● Task goal
Once you find the line containing "ATOM 10 C CA" in the data below, copy it and each following line exactly, up to and including the line containing "ATOM 30 C CA", and nothing else.

*** Opening Data to use ***

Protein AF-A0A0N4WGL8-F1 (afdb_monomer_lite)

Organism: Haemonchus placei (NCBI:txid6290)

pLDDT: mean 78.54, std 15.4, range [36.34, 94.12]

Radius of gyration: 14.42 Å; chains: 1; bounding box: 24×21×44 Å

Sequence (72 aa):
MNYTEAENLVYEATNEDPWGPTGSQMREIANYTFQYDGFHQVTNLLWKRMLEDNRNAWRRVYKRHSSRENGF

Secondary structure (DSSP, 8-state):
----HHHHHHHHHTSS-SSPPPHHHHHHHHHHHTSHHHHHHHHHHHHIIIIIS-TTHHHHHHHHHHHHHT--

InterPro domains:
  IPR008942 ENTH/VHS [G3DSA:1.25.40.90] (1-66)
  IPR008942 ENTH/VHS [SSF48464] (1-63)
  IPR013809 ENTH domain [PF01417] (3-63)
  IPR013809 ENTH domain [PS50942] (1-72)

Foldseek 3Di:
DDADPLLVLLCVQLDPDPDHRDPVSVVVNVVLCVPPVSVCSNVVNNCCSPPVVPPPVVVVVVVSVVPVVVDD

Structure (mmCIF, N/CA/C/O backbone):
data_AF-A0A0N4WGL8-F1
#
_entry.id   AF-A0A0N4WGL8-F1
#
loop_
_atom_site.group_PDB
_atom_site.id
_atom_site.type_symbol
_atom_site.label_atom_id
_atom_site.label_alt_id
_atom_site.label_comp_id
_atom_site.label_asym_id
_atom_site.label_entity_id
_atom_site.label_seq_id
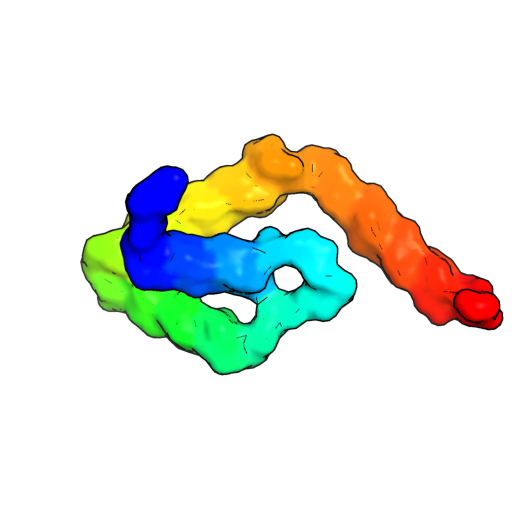_atom_site.pdbx_PDB_ins_code
_atom_site.Cartn_x
_atom_site.Cartn_y
_atom_site.Cartn_z
_atom_site.occupancy
_atom_site.B_iso_or_equiv
_atom_site.auth_seq_id
_atom_site.auth_comp_id
_atom_site.auth_asym_id
_atom_site.auth_atom_id
_atom_site.pdbx_PDB_model_num
ATOM 1 N N . MET A 1 1 ? 14.322 -4.667 6.241 1.00 59.06 1 MET A N 1
ATOM 2 C CA . MET A 1 1 ? 13.480 -3.680 6.950 1.00 59.06 1 MET A CA 1
ATOM 3 C C . MET A 1 1 ? 12.354 -4.459 7.600 1.00 59.06 1 MET A C 1
ATOM 5 O O . MET A 1 1 ? 11.840 -5.352 6.940 1.00 59.06 1 MET A O 1
ATOM 9 N N . ASN A 1 2 ? 12.040 -4.200 8.871 1.00 79.06 2 ASN A N 1
ATOM 10 C CA . ASN A 1 2 ? 10.843 -4.771 9.492 1.00 79.06 2 ASN A CA 1
ATOM 11 C C . ASN A 1 2 ? 9.651 -3.945 9.019 1.00 79.06 2 ASN A C 1
ATOM 13 O O . ASN A 1 2 ? 9.507 -2.806 9.452 1.00 79.06 2 ASN A O 1
ATOM 17 N N . TYR A 1 3 ? 8.869 -4.510 8.107 1.00 82.88 3 TYR A N 1
ATOM 18 C CA . TYR A 1 3 ? 7.617 -3.923 7.650 1.00 82.88 3 TYR A CA 1
ATOM 19 C C . TYR A 1 3 ? 6.466 -4.401 8.525 1.00 82.88 3 TYR A C 1
ATOM 21 O O . TYR A 1 3 ? 6.474 -5.540 9.006 1.00 82.88 3 TYR A O 1
ATOM 29 N N . THR A 1 4 ? 5.475 -3.538 8.713 1.00 89.81 4 THR A N 1
ATOM 30 C CA . THR A 1 4 ? 4.197 -3.949 9.291 1.00 89.81 4 THR A CA 1
ATOM 31 C C . THR A 1 4 ? 3.448 -4.869 8.325 1.00 89.81 4 THR A C 1
ATOM 33 O O . THR A 1 4 ? 3.770 -4.970 7.140 1.00 89.81 4 THR A O 1
ATOM 36 N N . GLU A 1 5 ? 2.426 -5.560 8.820 1.00 90.19 5 GLU A N 1
ATOM 37 C CA . GLU A 1 5 ? 1.571 -6.410 7.984 1.00 90.19 5 GLU A CA 1
ATOM 38 C C . GLU A 1 5 ? 0.934 -5.619 6.825 1.00 90.19 5 GLU A C 1
ATOM 40 O O . GLU A 1 5 ? 0.989 -6.050 5.674 1.00 90.19 5 GLU A O 1
ATOM 45 N N . ALA A 1 6 ? 0.444 -4.407 7.109 1.00 90.69 6 ALA A N 1
ATOM 46 C CA . ALA A 1 6 ? -0.123 -3.510 6.105 1.00 90.69 6 ALA A CA 1
ATOM 47 C C . ALA A 1 6 ? 0.911 -3.091 5.044 1.00 90.69 6 ALA A C 1
ATOM 49 O O . ALA A 1 6 ? 0.605 -3.032 3.853 1.00 90.69 6 ALA A O 1
ATOM 50 N N . GLU A 1 7 ? 2.152 -2.827 5.459 1.00 91.12 7 GLU A N 1
ATOM 51 C CA . GLU A 1 7 ? 3.239 -2.493 4.540 1.00 91.12 7 GLU A CA 1
ATOM 52 C C . GLU A 1 7 ? 3.627 -3.686 3.658 1.00 91.12 7 GLU A C 1
ATOM 54 O O . GLU A 1 7 ? 3.807 -3.514 2.453 1.00 91.12 7 GLU A O 1
ATOM 59 N N . ASN A 1 8 ? 3.702 -4.899 4.216 1.00 92.12 8 ASN A N 1
ATOM 60 C CA . ASN A 1 8 ? 3.998 -6.115 3.450 1.00 92.12 8 ASN A CA 1
ATOM 61 C C . ASN A 1 8 ? 2.953 -6.373 2.358 1.00 92.12 8 ASN A C 1
ATOM 63 O O . ASN A 1 8 ? 3.318 -6.646 1.215 1.00 92.12 8 ASN A O 1
ATOM 67 N N . LEU A 1 9 ? 1.668 -6.194 2.671 1.00 91.62 9 LEU A N 1
ATOM 68 C CA . LEU A 1 9 ? 0.580 -6.303 1.696 1.00 91.62 9 LEU A CA 1
ATOM 69 C C . LEU A 1 9 ? 0.736 -5.325 0.530 1.00 91.62 9 LEU A C 1
ATOM 71 O O . LEU A 1 9 ? 0.568 -5.701 -0.630 1.00 91.62 9 LEU A O 1
ATOM 75 N N . VAL A 1 10 ? 1.100 -4.072 0.816 1.00 91.25 10 VAL A N 1
ATOM 76 C CA . VAL A 1 10 ? 1.373 -3.076 -0.229 1.00 91.25 10 VAL A CA 1
ATOM 77 C C . VAL A 1 10 ? 2.620 -3.452 -1.032 1.00 91.25 10 VAL A C 1
ATOM 79 O O . VAL A 1 10 ? 2.618 -3.293 -2.253 1.00 91.25 10 VAL A O 1
ATOM 82 N N . TYR A 1 11 ? 3.667 -3.980 -0.392 1.00 89.00 11 TYR A N 1
ATOM 83 C CA . TYR A 1 11 ? 4.868 -4.477 -1.073 1.00 89.00 11 TYR A CA 1
ATOM 84 C C . TYR A 1 11 ? 4.549 -5.591 -2.069 1.00 89.00 11 TYR A C 1
ATOM 86 O O . TYR A 1 11 ? 5.027 -5.544 -3.202 1.00 89.00 11 TYR A O 1
ATOM 94 N N . GLU A 1 12 ? 3.734 -6.563 -1.667 1.00 89.25 12 GLU A N 1
ATOM 95 C CA . GLU A 1 12 ? 3.312 -7.658 -2.536 1.00 89.25 12 GLU A CA 1
ATOM 96 C C . GLU A 1 12 ? 2.401 -7.170 -3.663 1.00 89.25 12 GLU A C 1
ATOM 98 O O . GLU A 1 12 ? 2.601 -7.535 -4.817 1.00 89.25 12 GLU A O 1
ATOM 103 N N . ALA A 1 13 ? 1.440 -6.293 -3.364 1.00 89.00 13 ALA A N 1
ATOM 104 C CA . ALA A 1 13 ? 0.516 -5.759 -4.362 1.00 89.00 13 ALA A CA 1
ATOM 105 C C . ALA A 1 13 ? 1.186 -4.835 -5.398 1.00 89.00 13 ALA A C 1
ATOM 107 O O . ALA A 1 13 ? 0.641 -4.617 -6.480 1.00 89.00 13 ALA A O 1
ATOM 108 N N . THR A 1 14 ? 2.352 -4.272 -5.070 1.00 85.94 14 THR A N 1
ATOM 109 C CA . THR A 1 14 ? 3.127 -3.363 -5.935 1.00 85.94 14 THR A CA 1
ATOM 110 C C . THR A 1 14 ? 4.447 -3.974 -6.406 1.00 85.94 14 THR A C 1
ATOM 112 O O . THR A 1 14 ? 5.386 -3.250 -6.750 1.00 85.94 14 THR A O 1
ATOM 115 N N . ASN A 1 15 ? 4.539 -5.304 -6.405 1.00 83.12 15 ASN A N 1
ATOM 116 C CA . ASN A 1 15 ? 5.715 -6.015 -6.884 1.00 83.12 15 ASN A CA 1
ATOM 117 C C . ASN A 1 15 ? 5.947 -5.797 -8.402 1.00 83.12 15 ASN A C 1
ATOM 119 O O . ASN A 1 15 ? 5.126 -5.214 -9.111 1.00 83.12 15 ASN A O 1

*** Closing Data to use ***

● Written answer
ATOM 10 C CA . ASN A 1 2 ? 10.843 -4.771 9.492 1.00 79.06 2 ASN A CA 1
ATOM 11 C C . ASN A 1 2 ? 9.651 -3.945 9.019 1.00 79.06 2 ASN A C 1
ATOM 13 O O . ASN A 1 2 ? 9.507 -2.806 9.452 1.00 79.06 2 ASN A O 1
ATOM 17 N N . TYR A 1 3 ? 8.869 -4.510 8.107 1.00 82.88 3 TYR A N 1
ATOM 18 C CA . TYR A 1 3 ? 7.617 -3.923 7.650 1.00 82.88 3 TYR A CA 1
ATOM 19 C C . TYR A 1 3 ? 6.466 -4.401 8.525 1.00 82.88 3 TYR A C 1
ATOM 21 O O . TYR A 1 3 ? 6.474 -5.540 9.006 1.00 82.88 3 TYR A O 1
ATOM 29 N N . THR A 1 4 ? 5.475 -3.538 8.713 1.00 89.81 4 THR A N 1
ATOM 30 C CA . THR A 1 4 ? 4.197 -3.949 9.291 1.00 89.81 4 THR A CA 1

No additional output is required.